My last reference point was the bell of the Terézváros church marking eight o’clock. I couldn’t say when I’d come up these six worn steps and how long I’d been standing here, not as a child, in front of the roster of tenants. Pálóczky was gone, but on the second floor I found the name of the piano teacher, or at least her name was still on the list. And on the fourth floor, I could see the Weiszes’ name, and that meant Ilonka Weisz could appear at any moment.
In those years, young men like me tried hard to figure out what they should do to give some meaning to their complete and absolute hopelessness. I, however, was busy with the question of whether my entire life was anything but a peculiar hallucination.
I seem to exist, though in reality I have never existed, nor do I exist now and will exist only if I kill myself.
As if I could decide more reliably, given the positions of the watch hands in relation to the numbers, whether what I judged to be about an hour since the last ringing of the church bell had really and truly elapsed. I could not decide how much of that hour I had spent here, I had no reference point for that. As a saving idea, I remembered that the bus that ran in front of this building had gone past twice. The mind fixes occurrences like this, and one’s ears seem to hear them at will.
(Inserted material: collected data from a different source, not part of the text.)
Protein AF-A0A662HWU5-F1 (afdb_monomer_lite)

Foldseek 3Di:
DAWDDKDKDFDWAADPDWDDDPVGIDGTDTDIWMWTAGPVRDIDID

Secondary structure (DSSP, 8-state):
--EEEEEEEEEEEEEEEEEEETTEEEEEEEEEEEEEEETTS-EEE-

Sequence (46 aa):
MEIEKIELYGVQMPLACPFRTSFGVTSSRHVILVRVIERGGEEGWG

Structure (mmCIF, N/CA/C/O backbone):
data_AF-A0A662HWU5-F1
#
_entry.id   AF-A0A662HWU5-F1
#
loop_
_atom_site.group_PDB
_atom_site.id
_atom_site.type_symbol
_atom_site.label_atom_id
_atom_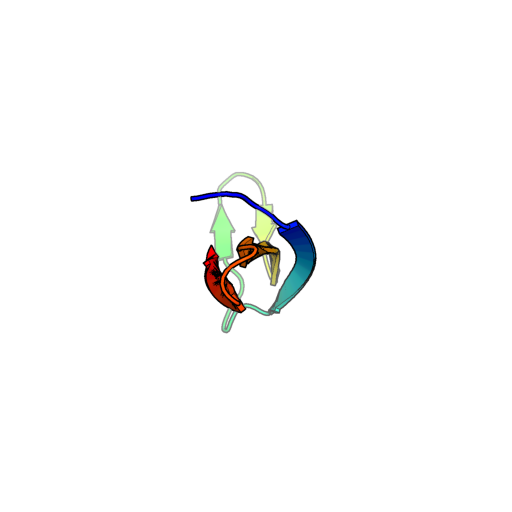site.label_alt_id
_atom_site.label_comp_id
_atom_site.label_asym_id
_atom_site.label_entity_id
_atom_site.label_seq_id
_atom_site.pdbx_PDB_ins_code
_atom_site.Cartn_x
_atom_site.Cartn_y
_atom_site.Cartn_z
_atom_site.occupancy
_atom_site.B_iso_or_equiv
_atom_site.auth_seq_id
_atom_site.auth_comp_id
_atom_site.auth_asym_id
_atom_site.auth_atom_id
_atom_site.pdbx_PDB_model_num
ATOM 1 N N . MET A 1 1 ? -12.132 13.214 17.537 1.00 78.00 1 MET A N 1
ATOM 2 C CA . MET A 1 1 ? -11.128 12.427 16.812 1.00 78.00 1 MET A CA 1
ATOM 3 C C . MET A 1 1 ? -10.670 11.291 17.713 1.00 78.00 1 MET A C 1
ATOM 5 O O . MET A 1 1 ? -9.872 11.511 18.618 1.00 78.00 1 MET A O 1
ATOM 9 N N . GLU A 1 2 ? -11.272 10.117 17.540 1.00 95.88 2 GLU A N 1
ATOM 10 C CA . GLU A 1 2 ? -10.930 8.876 18.252 1.00 95.88 2 GLU A CA 1
ATOM 11 C C . GLU A 1 2 ? -10.928 7.750 17.212 1.00 95.88 2 GLU A C 1
ATOM 13 O O . GLU A 1 2 ? -11.959 7.477 16.596 1.00 95.88 2 GLU A O 1
ATOM 18 N N . ILE A 1 3 ? -9.763 7.141 16.977 1.00 96.94 3 ILE A N 1
ATOM 19 C CA . ILE A 1 3 ? -9.611 6.063 15.993 1.00 96.94 3 ILE A CA 1
ATOM 20 C C . ILE A 1 3 ? -10.186 4.776 16.580 1.00 96.94 3 ILE A C 1
ATOM 22 O O . ILE A 1 3 ? -9.757 4.335 17.644 1.00 96.94 3 ILE A O 1
ATOM 26 N N . GLU A 1 4 ? -11.112 4.154 15.859 1.00 98.12 4 GLU A N 1
ATOM 27 C CA . GLU A 1 4 ? -11.684 2.857 16.215 1.00 98.12 4 GLU A CA 1
ATOM 28 C C . GLU A 1 4 ? -10.917 1.709 15.551 1.00 98.12 4 GLU A C 1
ATOM 30 O O . GLU A 1 4 ? -10.608 0.703 16.192 1.00 98.12 4 GLU A O 1
ATOM 35 N N . LYS A 1 5 ? -10.586 1.854 14.263 1.00 98.12 5 LYS A N 1
ATOM 36 C CA . LYS A 1 5 ? -9.945 0.793 13.480 1.00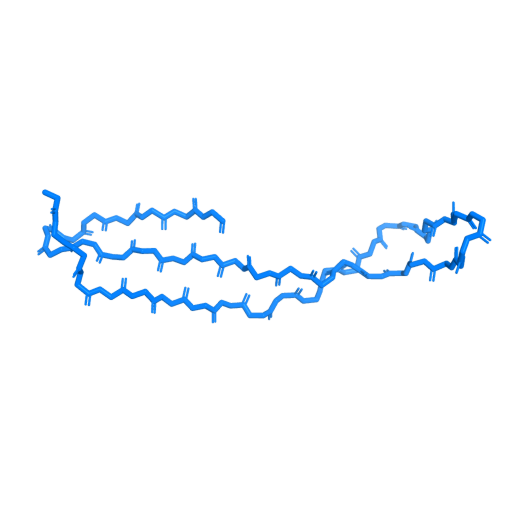 98.12 5 LYS A CA 1
ATOM 37 C C . LYS A 1 5 ? -8.996 1.364 12.436 1.00 98.12 5 LYS A C 1
ATOM 39 O O . LYS A 1 5 ? -9.263 2.397 11.830 1.00 98.12 5 LYS A O 1
ATOM 44 N N . ILE A 1 6 ? -7.906 0.642 12.193 1.00 98.25 6 ILE A N 1
ATOM 45 C CA . ILE A 1 6 ? -7.005 0.881 11.065 1.00 98.25 6 ILE A CA 1
ATOM 46 C C . ILE A 1 6 ? -6.926 -0.403 10.246 1.00 98.25 6 ILE A C 1
ATOM 48 O O . ILE A 1 6 ? -6.660 -1.478 10.785 1.00 98.25 6 ILE A O 1
ATOM 52 N N . GLU A 1 7 ? -7.154 -0.289 8.944 1.00 98.56 7 GLU A N 1
ATOM 53 C CA . GLU A 1 7 ? -6.999 -1.375 7.983 1.00 98.56 7 GLU A CA 1
ATOM 54 C C . GLU A 1 7 ? -5.829 -1.060 7.052 1.00 98.56 7 GLU A C 1
ATOM 56 O O . GLU A 1 7 ? -5.706 0.055 6.541 1.00 98.56 7 GLU A O 1
ATOM 61 N N . LEU A 1 8 ? -4.966 -2.054 6.842 1.00 98.62 8 LEU A N 1
ATOM 62 C CA . LEU A 1 8 ? -3.818 -1.957 5.948 1.00 98.62 8 LEU A CA 1
ATOM 63 C C . LEU A 1 8 ? -4.034 -2.886 4.761 1.00 98.62 8 LEU A C 1
ATOM 65 O O . LEU A 1 8 ? -4.185 -4.098 4.926 1.00 98.62 8 LEU A O 1
ATOM 69 N N . TYR A 1 9 ? -4.000 -2.315 3.567 1.00 98.25 9 TYR A N 1
ATOM 70 C CA . TYR A 1 9 ? -4.146 -3.043 2.319 1.00 98.25 9 TYR A CA 1
ATOM 71 C C . TYR A 1 9 ? -2.800 -3.068 1.602 1.00 98.25 9 TYR A C 1
ATOM 73 O O . TYR A 1 9 ? -2.298 -2.032 1.169 1.00 98.25 9 TYR A O 1
ATOM 81 N N . GLY A 1 10 ? -2.211 -4.257 1.465 1.00 98.19 10 GLY A N 1
ATOM 82 C CA . GLY A 1 10 ? -1.062 -4.461 0.587 1.00 98.19 10 GLY A CA 1
ATOM 83 C C . GLY A 1 10 ? -1.520 -4.460 -0.866 1.00 98.19 10 GLY A C 1
ATOM 84 O O . GLY A 1 10 ? -2.240 -5.364 -1.287 1.00 98.19 10 GLY A O 1
ATOM 85 N N . VAL A 1 11 ? -1.122 -3.445 -1.631 1.00 97.88 11 VAL A N 1
ATOM 86 C CA . VAL A 1 11 ? -1.530 -3.280 -3.028 1.00 97.88 11 VAL A CA 1
ATOM 87 C C . VAL A 1 11 ? -0.313 -3.397 -3.929 1.00 97.88 11 VAL A C 1
ATOM 89 O O . VAL A 1 11 ? 0.640 -2.623 -3.823 1.00 97.88 11 VAL A O 1
ATOM 92 N N . GLN A 1 12 ? -0.366 -4.342 -4.865 1.00 97.75 12 GLN A N 1
ATOM 93 C CA . GLN A 1 12 ? 0.592 -4.435 -5.958 1.00 97.75 12 GLN A CA 1
ATOM 94 C C . GLN A 1 12 ? -0.045 -3.872 -7.227 1.00 97.75 12 GLN A C 1
ATOM 96 O O . GLN A 1 12 ? -0.844 -4.531 -7.886 1.00 97.75 12 GLN A O 1
ATOM 101 N N . MET A 1 13 ? 0.304 -2.633 -7.561 1.00 97.50 13 MET A N 1
ATOM 102 C CA . MET A 1 13 ? -0.238 -1.916 -8.709 1.00 97.50 13 MET A CA 1
ATOM 103 C C . MET A 1 13 ? 0.693 -2.073 -9.921 1.00 97.50 13 MET A C 1
ATOM 105 O O . MET A 1 13 ? 1.819 -1.564 -9.880 1.00 97.50 13 MET A O 1
ATOM 109 N N . PRO A 1 14 ? 0.269 -2.745 -11.008 1.00 98.06 14 PRO A N 1
ATOM 110 C CA . PRO A 1 14 ? 1.043 -2.798 -12.245 1.00 98.06 14 PRO A CA 1
ATOM 111 C C . PRO A 1 14 ? 1.260 -1.394 -12.817 1.00 98.06 14 PRO A C 1
ATOM 113 O O . PRO A 1 14 ? 0.359 -0.556 -12.793 1.00 98.06 14 PRO A O 1
ATOM 116 N N . LEU A 1 15 ? 2.456 -1.125 -13.337 1.00 97.94 15 LEU A N 1
ATOM 117 C CA . LEU A 1 15 ? 2.724 0.112 -14.064 1.00 97.94 15 LEU A CA 1
ATOM 118 C C . LEU A 1 15 ? 2.267 -0.022 -15.518 1.00 97.94 15 LEU A C 1
ATOM 120 O O . LEU A 1 15 ? 2.441 -1.074 -16.128 1.00 97.94 15 LEU A O 1
ATOM 124 N N . ALA A 1 16 ? 1.755 1.067 -16.097 1.00 98.19 16 ALA A N 1
ATOM 125 C CA . ALA A 1 16 ? 1.401 1.110 -17.518 1.00 98.19 16 ALA A CA 1
ATOM 126 C C . ALA A 1 16 ? 2.605 0.796 -18.431 1.00 98.19 16 ALA A C 1
ATOM 128 O O . ALA A 1 16 ? 2.449 0.197 -19.491 1.00 98.19 16 ALA A O 1
ATOM 129 N N . CYS A 1 17 ? 3.815 1.167 -18.000 1.00 97.94 17 CYS A N 1
ATOM 130 C CA . CYS A 1 17 ? 5.077 0.754 -18.603 1.00 97.94 17 CYS A CA 1
ATOM 131 C C . CYS A 1 17 ? 6.173 0.606 -17.527 1.00 97.94 17 CYS A C 1
ATOM 133 O O . CYS A 1 17 ? 6.082 1.240 -16.470 1.00 97.94 17 CYS A O 1
ATOM 135 N N . PRO A 1 18 ? 7.217 -0.216 -17.752 1.00 97.94 18 PRO A N 1
ATOM 136 C CA . PRO A 1 18 ? 8.304 -0.365 -16.788 1.00 97.94 18 PRO A CA 1
ATOM 137 C C . PRO A 1 18 ? 9.073 0.944 -16.557 1.00 97.94 18 PRO A C 1
ATOM 139 O O . PRO A 1 18 ? 9.391 1.663 -17.503 1.00 97.94 18 PRO A O 1
ATOM 142 N N . PHE A 1 19 ? 9.440 1.219 -15.305 1.00 98.00 19 PHE A N 1
ATOM 143 C CA . PHE A 1 19 ? 10.252 2.376 -14.919 1.00 98.00 19 PHE A CA 1
ATOM 144 C C . PHE A 1 19 ? 11.683 1.940 -14.590 1.00 98.00 19 PHE A C 1
ATOM 146 O O . PHE A 1 19 ? 11.879 1.054 -13.758 1.00 98.00 19 PHE A O 1
ATOM 153 N N . ARG A 1 20 ? 12.688 2.549 -15.233 1.00 98.06 20 ARG A N 1
ATOM 154 C CA . ARG A 1 20 ? 14.109 2.206 -15.061 1.00 98.06 20 ARG A CA 1
ATOM 155 C C . ARG A 1 20 ? 14.863 3.314 -14.333 1.00 98.06 20 ARG A C 1
ATOM 157 O O . ARG A 1 20 ? 14.763 4.479 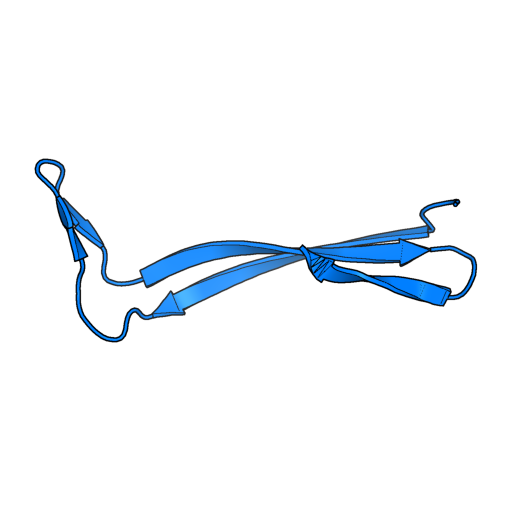-14.701 1.00 98.06 20 ARG A O 1
ATOM 164 N N . THR A 1 21 ? 15.684 2.922 -13.367 1.00 97.50 21 THR A N 1
ATOM 165 C CA . THR A 1 21 ? 16.692 3.775 -12.723 1.00 97.50 21 THR A CA 1
ATOM 166 C C . THR A 1 21 ? 18.082 3.172 -12.930 1.00 97.50 21 THR A C 1
ATOM 168 O O . THR A 1 21 ? 18.223 2.088 -13.502 1.00 97.50 21 THR A O 1
ATOM 171 N N . SER A 1 22 ? 19.125 3.836 -12.429 1.00 98.06 22 SER A N 1
ATOM 172 C CA . SER A 1 22 ? 20.473 3.254 -12.356 1.00 98.06 22 SER A CA 1
ATOM 173 C C . SER A 1 22 ? 20.542 1.978 -11.505 1.00 98.06 22 SER A C 1
ATOM 175 O O . SER A 1 22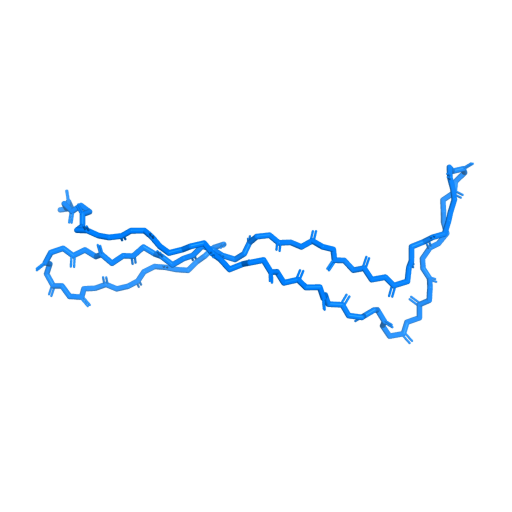 ? 21.510 1.235 -11.615 1.00 98.06 22 SER A O 1
ATOM 177 N N . PHE A 1 23 ? 19.527 1.710 -10.677 1.00 97.19 23 PHE A N 1
ATOM 178 C CA . PHE A 1 23 ? 19.488 0.589 -9.735 1.00 97.19 23 PHE A CA 1
ATOM 179 C C . PHE A 1 23 ? 18.579 -0.567 -10.175 1.00 97.19 23 PHE A C 1
ATOM 181 O O . PHE A 1 23 ? 18.493 -1.565 -9.466 1.00 97.19 23 PHE A O 1
ATOM 188 N N . GLY A 1 24 ? 17.896 -0.471 -11.321 1.00 97.44 24 GLY A N 1
ATOM 189 C CA . GLY A 1 24 ? 17.070 -1.568 -11.827 1.00 97.44 24 GLY A CA 1
ATOM 190 C C . GLY A 1 24 ? 15.829 -1.125 -12.592 1.00 97.44 24 GLY A C 1
ATOM 191 O O . GLY A 1 24 ? 15.724 0.016 -13.045 1.00 97.44 24 GLY A O 1
ATOM 192 N N . VAL A 1 25 ? 14.896 -2.063 -12.759 1.00 98.06 25 VAL A N 1
ATOM 193 C CA . VAL A 1 25 ? 13.615 -1.855 -13.446 1.00 98.06 25 VAL A CA 1
ATOM 194 C C . VAL A 1 25 ? 12.476 -2.275 -12.531 1.00 98.06 25 VAL A C 1
ATOM 196 O O . VAL A 1 25 ? 12.471 -3.390 -12.018 1.00 98.06 25 VAL A O 1
ATOM 199 N N . THR A 1 26 ? 11.486 -1.403 -12.393 1.00 97.88 26 THR A N 1
ATOM 200 C CA . THR A 1 26 ? 10.253 -1.652 -11.649 1.00 97.88 26 THR A CA 1
ATOM 201 C C . THR A 1 26 ? 9.098 -1.810 -12.632 1.00 97.88 26 THR A C 1
ATOM 203 O O . THR A 1 26 ? 8.878 -0.934 -13.466 1.00 97.88 26 THR A O 1
ATOM 206 N N . SER A 1 27 ? 8.344 -2.907 -12.532 1.00 98.06 27 SER A N 1
ATOM 207 C CA . SER A 1 27 ? 7.128 -3.166 -13.328 1.00 98.06 27 SER A CA 1
ATOM 208 C C . SER A 1 27 ? 5.829 -3.028 -12.525 1.00 98.06 27 SER A C 1
ATOM 210 O O . SER A 1 27 ? 4.757 -2.898 -13.109 1.00 98.06 27 SER A O 1
ATOM 212 N N . SER A 1 28 ? 5.911 -3.007 -11.193 1.00 97.75 28 SER A N 1
ATOM 213 C CA . SER A 1 28 ? 4.772 -2.789 -10.297 1.00 97.75 28 SER A CA 1
ATOM 214 C C . SER A 1 28 ? 5.171 -1.934 -9.100 1.00 97.75 28 SER A C 1
ATOM 216 O O . SER A 1 28 ? 6.274 -2.088 -8.577 1.00 97.75 28 SER A O 1
ATOM 218 N N . ARG A 1 29 ? 4.266 -1.080 -8.621 1.00 96.69 29 ARG A N 1
ATOM 219 C CA . ARG A 1 29 ? 4.408 -0.376 -7.342 1.00 96.69 29 ARG A CA 1
ATOM 220 C C . ARG A 1 29 ? 3.745 -1.190 -6.244 1.00 96.69 29 ARG A C 1
ATOM 222 O O . ARG A 1 29 ? 2.551 -1.454 -6.317 1.00 96.69 29 ARG A O 1
ATOM 229 N N . HIS A 1 30 ? 4.524 -1.560 -5.238 1.00 97.06 30 HIS A N 1
ATOM 230 C CA . HIS A 1 30 ? 3.992 -2.101 -3.998 1.00 97.06 30 HIS A CA 1
ATOM 231 C C . HIS A 1 30 ? 3.754 -0.931 -3.044 1.00 97.06 30 HIS A C 1
ATOM 233 O O . HIS A 1 30 ? 4.688 -0.189 -2.742 1.00 97.06 30 HIS A O 1
ATOM 239 N N . VAL A 1 31 ? 2.509 -0.736 -2.627 1.00 97.50 31 VAL A N 1
ATOM 240 C CA . VAL A 1 31 ? 2.112 0.316 -1.688 1.00 97.50 31 VAL A CA 1
ATOM 241 C C . VAL A 1 31 ? 1.258 -0.282 -0.580 1.00 97.50 31 VAL A C 1
ATOM 243 O O . VAL A 1 31 ? 0.632 -1.325 -0.769 1.00 97.50 31 VAL A O 1
ATOM 246 N N . ILE A 1 32 ? 1.228 0.394 0.563 1.00 98.31 32 ILE A N 1
ATOM 247 C CA . ILE A 1 32 ? 0.228 0.151 1.596 1.00 98.31 32 ILE A CA 1
ATOM 248 C C . ILE A 1 32 ? -0.804 1.262 1.476 1.00 98.31 32 ILE A C 1
ATOM 250 O O . ILE A 1 32 ? -0.441 2.426 1.599 1.00 98.31 32 ILE A O 1
ATOM 254 N N . LEU A 1 33 ? -2.054 0.894 1.213 1.00 98.25 33 LEU A N 1
ATOM 255 C CA . LEU A 1 33 ? -3.186 1.804 1.334 1.00 98.25 33 LEU A CA 1
ATOM 256 C C . LEU A 1 33 ? -3.752 1.658 2.745 1.00 98.25 33 LEU A C 1
ATOM 258 O O . LEU A 1 33 ? -4.012 0.542 3.204 1.00 98.25 33 LEU A O 1
ATOM 262 N N . VAL A 1 34 ? -3.922 2.776 3.431 1.00 98.62 34 VAL A N 1
ATOM 263 C CA . VAL A 1 34 ? -4.413 2.831 4.802 1.00 98.62 34 VAL A CA 1
ATOM 264 C C . VAL A 1 34 ? -5.847 3.326 4.788 1.00 98.62 34 VAL A C 1
ATOM 266 O O . VAL A 1 34 ? -6.149 4.348 4.176 1.00 98.62 34 VAL A O 1
ATOM 269 N N . ARG A 1 35 ? -6.721 2.622 5.505 1.00 98.38 35 ARG A N 1
ATOM 270 C CA . ARG A 1 35 ? -8.052 3.112 5.859 1.00 98.38 35 ARG A CA 1
ATOM 271 C C . ARG A 1 35 ? -8.124 3.279 7.365 1.00 98.38 35 ARG A C 1
ATOM 273 O O . ARG A 1 35 ? -7.879 2.328 8.105 1.00 98.38 35 ARG A O 1
ATOM 280 N N . VAL A 1 36 ? -8.470 4.474 7.814 1.00 98.31 36 VAL A N 1
ATOM 281 C CA . VAL A 1 36 ? -8.714 4.786 9.223 1.00 98.31 36 VAL A CA 1
ATOM 282 C C . VAL A 1 36 ? -10.208 4.989 9.397 1.00 98.31 36 VAL A C 1
ATOM 284 O O . VAL A 1 36 ? -10.807 5.745 8.641 1.00 98.31 36 VAL A O 1
ATOM 287 N N . ILE A 1 37 ? -10.794 4.312 10.376 1.00 98.19 37 ILE A N 1
ATOM 288 C CA . ILE A 1 37 ? -12.203 4.444 10.741 1.00 98.19 37 ILE A CA 1
ATOM 289 C C . ILE A 1 37 ? -12.246 5.071 12.131 1.00 98.19 37 ILE A C 1
ATOM 291 O O . ILE A 1 37 ? -11.628 4.558 13.072 1.00 98.19 37 ILE A O 1
ATOM 295 N N . GLU A 1 38 ? -12.936 6.200 12.247 1.00 97.62 38 GLU A N 1
ATOM 296 C CA . GLU A 1 38 ? -13.197 6.859 13.521 1.00 97.62 38 GLU A CA 1
ATOM 297 C C . GLU A 1 38 ? -14.447 6.296 14.187 1.00 97.62 38 GLU A C 1
ATOM 299 O O . GLU A 1 38 ? -15.358 5.794 13.534 1.00 97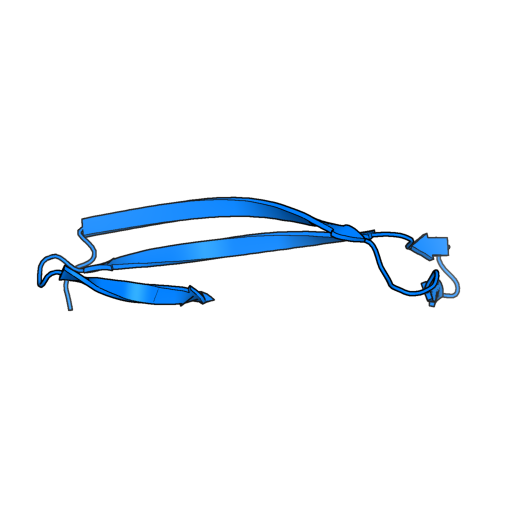.62 38 GLU A O 1
ATOM 304 N N . ARG A 1 39 ? -14.525 6.455 15.508 1.00 96.88 39 ARG A N 1
ATOM 305 C CA . ARG A 1 39 ? -15.674 6.000 16.298 1.00 96.88 39 ARG A CA 1
ATOM 306 C C . ARG A 1 39 ? -16.998 6.683 15.920 1.00 96.88 39 ARG A C 1
ATOM 308 O O . ARG A 1 39 ? -18.065 6.160 16.229 1.00 96.88 39 ARG A O 1
AT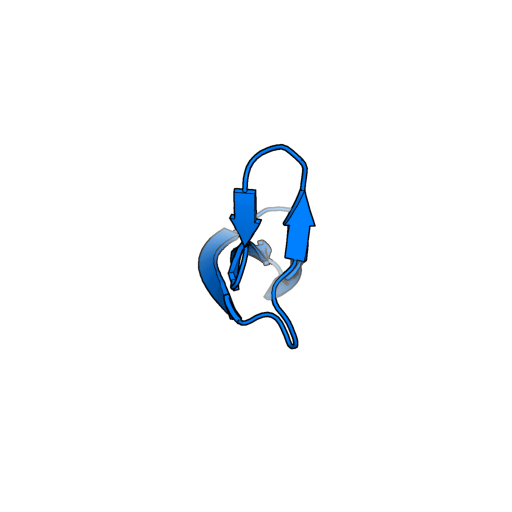OM 315 N N . GLY A 1 40 ? -16.940 7.857 15.284 1.00 95.94 40 GLY A N 1
ATOM 316 C CA . GLY A 1 40 ? -18.107 8.552 14.725 1.00 95.94 40 GLY A CA 1
ATOM 317 C C . GLY A 1 40 ? -18.596 7.970 13.392 1.00 95.94 40 GLY A C 1
ATOM 318 O O . GLY A 1 40 ? -19.662 8.356 12.913 1.00 95.94 40 GLY A O 1
ATOM 319 N N . GLY A 1 41 ? -17.866 7.002 12.827 1.00 94.31 41 GLY A N 1
ATOM 320 C CA . GLY A 1 41 ? -18.147 6.366 11.542 1.00 94.31 41 GLY A CA 1
ATOM 321 C C . GLY A 1 41 ? -17.478 7.051 10.350 1.00 94.31 41 GLY A C 1
ATOM 322 O O . GLY A 1 41 ? -17.634 6.580 9.225 1.00 94.31 41 GLY A O 1
ATOM 323 N N . GLU A 1 42 ? -16.741 8.144 10.559 1.00 97.44 42 GLU A N 1
ATOM 324 C CA . GLU A 1 42 ? -15.965 8.787 9.503 1.00 97.44 42 GLU A CA 1
ATOM 325 C C . GLU A 1 42 ? -14.791 7.914 9.048 1.00 97.44 42 GLU A C 1
ATOM 327 O O . GLU A 1 42 ? -14.190 7.172 9.829 1.00 97.44 42 GLU A O 1
ATOM 332 N N . GLU A 1 43 ? -14.431 8.045 7.770 1.00 97.75 43 GLU A N 1
ATOM 333 C CA . GLU A 1 43 ? -13.341 7.287 7.164 1.00 97.75 43 GLU A CA 1
ATOM 334 C C . GLU A 1 43 ? -12.303 8.202 6.516 1.00 97.75 43 GLU A C 1
ATOM 336 O O . GLU A 1 43 ? -12.639 9.136 5.784 1.00 97.75 43 GLU A O 1
ATOM 341 N N . GLY A 1 44 ? -11.029 7.889 6.742 1.00 97.62 44 GLY A N 1
ATOM 342 C CA . GLY A 1 44 ? -9.884 8.516 6.090 1.00 97.62 44 GLY A CA 1
ATOM 343 C C . GLY A 1 44 ? -9.078 7.501 5.284 1.00 97.62 44 GLY A C 1
ATOM 344 O O . GLY A 1 44 ? -8.912 6.360 5.714 1.00 97.62 44 GLY A O 1
ATOM 345 N N . TRP A 1 45 ? -8.555 7.931 4.135 1.00 98.25 45 TRP A N 1
ATOM 346 C CA . TRP A 1 45 ? -7.728 7.112 3.243 1.00 98.25 45 TRP A CA 1
ATOM 347 C C . TRP A 1 45 ? -6.389 7.797 2.955 1.00 98.25 45 TRP A C 1
ATOM 349 O O . TRP A 1 45 ? -6.358 9.020 2.787 1.00 98.25 45 TRP A O 1
ATOM 359 N N . GLY A 1 46 ? -5.302 7.023 2.874 1.00 96.38 46 GLY A N 1
ATOM 360 C CA . GLY A 1 46 ? -3.949 7.533 2.612 1.00 96.38 46 GLY A CA 1
ATOM 361 C C . GLY A 1 46 ? -2.926 6.470 2.249 1.00 96.38 46 GLY A C 1
ATOM 362 O O . GLY A 1 46 ? -3.214 5.270 2.453 1.00 96.38 46 GLY A O 1
#

Radius of gyration: 15.79 Å; chains: 1; bounding box: 39×17×37 Å

pLDDT: mean 97.25, std 2.98, range [78.0, 98.62]

But I couldn’t be sure whether the bus had really passed twice or I was only thinking it to reassure myself or to figure out what it meant if the bus had indeed gone past two times.
My mind broke everything down into tiny pieces but then left me to myself with the unconnected details. Something was happening or had already happened in the world that, without knowing the connection between the pieces and details, I could not understand.
As if feelings and emotions were not followed by value judgments and I was leaving behind periods whose duration or contents my memory could not account for.
This did not happen because my memory was faulty. Or because I remembered things randomly. My memory worked well and I remembered things not randomly but simultaneously: everything occurred to me at once. Everything was together in my mind but with no internal connections. Whatever this was, I could neither survey it nor measure its extent. It was too much and too frightening to be in the midst of a past that is all in the present. No sooner did I begin to sense or have some inkling about how things were connected in my life, and which of them were inconsequential, than paralyzing waves of emotion rushed hotly to my face. Anger and hatred for the two of them. Fear for myself. Klára Vay. Their names were right there on the nameplate. József Simon Hetés. Now I know. They lived on the third floor, in the apartment overlooking the street, above the piano teacher. And now I also know that the woman lied. They aren’t married, I know that too. It was as if I rose to the surface for a brief moment, and then timelessness quickly reclaimed me. To restrain myself, I used the fear I felt for myself and also the anger I felt for them. I had lied to her, but she’d been lying too. A half hour must surely have passed since I’d been standing here halfway between their apartment and their car, maybe only twenty minutes.
I knew perfectly well why they weren’t coming back out, and that was more important.
What a raving idiot I am. And I didn’t want to see what they were doing, as if I could possibly shoo away the image. I saw the half-open door of their bathroom, just as if I were peeking; I saw them pressed against the sink in the bathroom. Klára’s body shining in a short black slip. Ultimately, one perceives many things that never, or perhaps only later, register in one’s mind. I understood the man’s shameless and provocative winks above the glittering car roof. The dry lines on his face running together because of the deeply concealed sarcasm.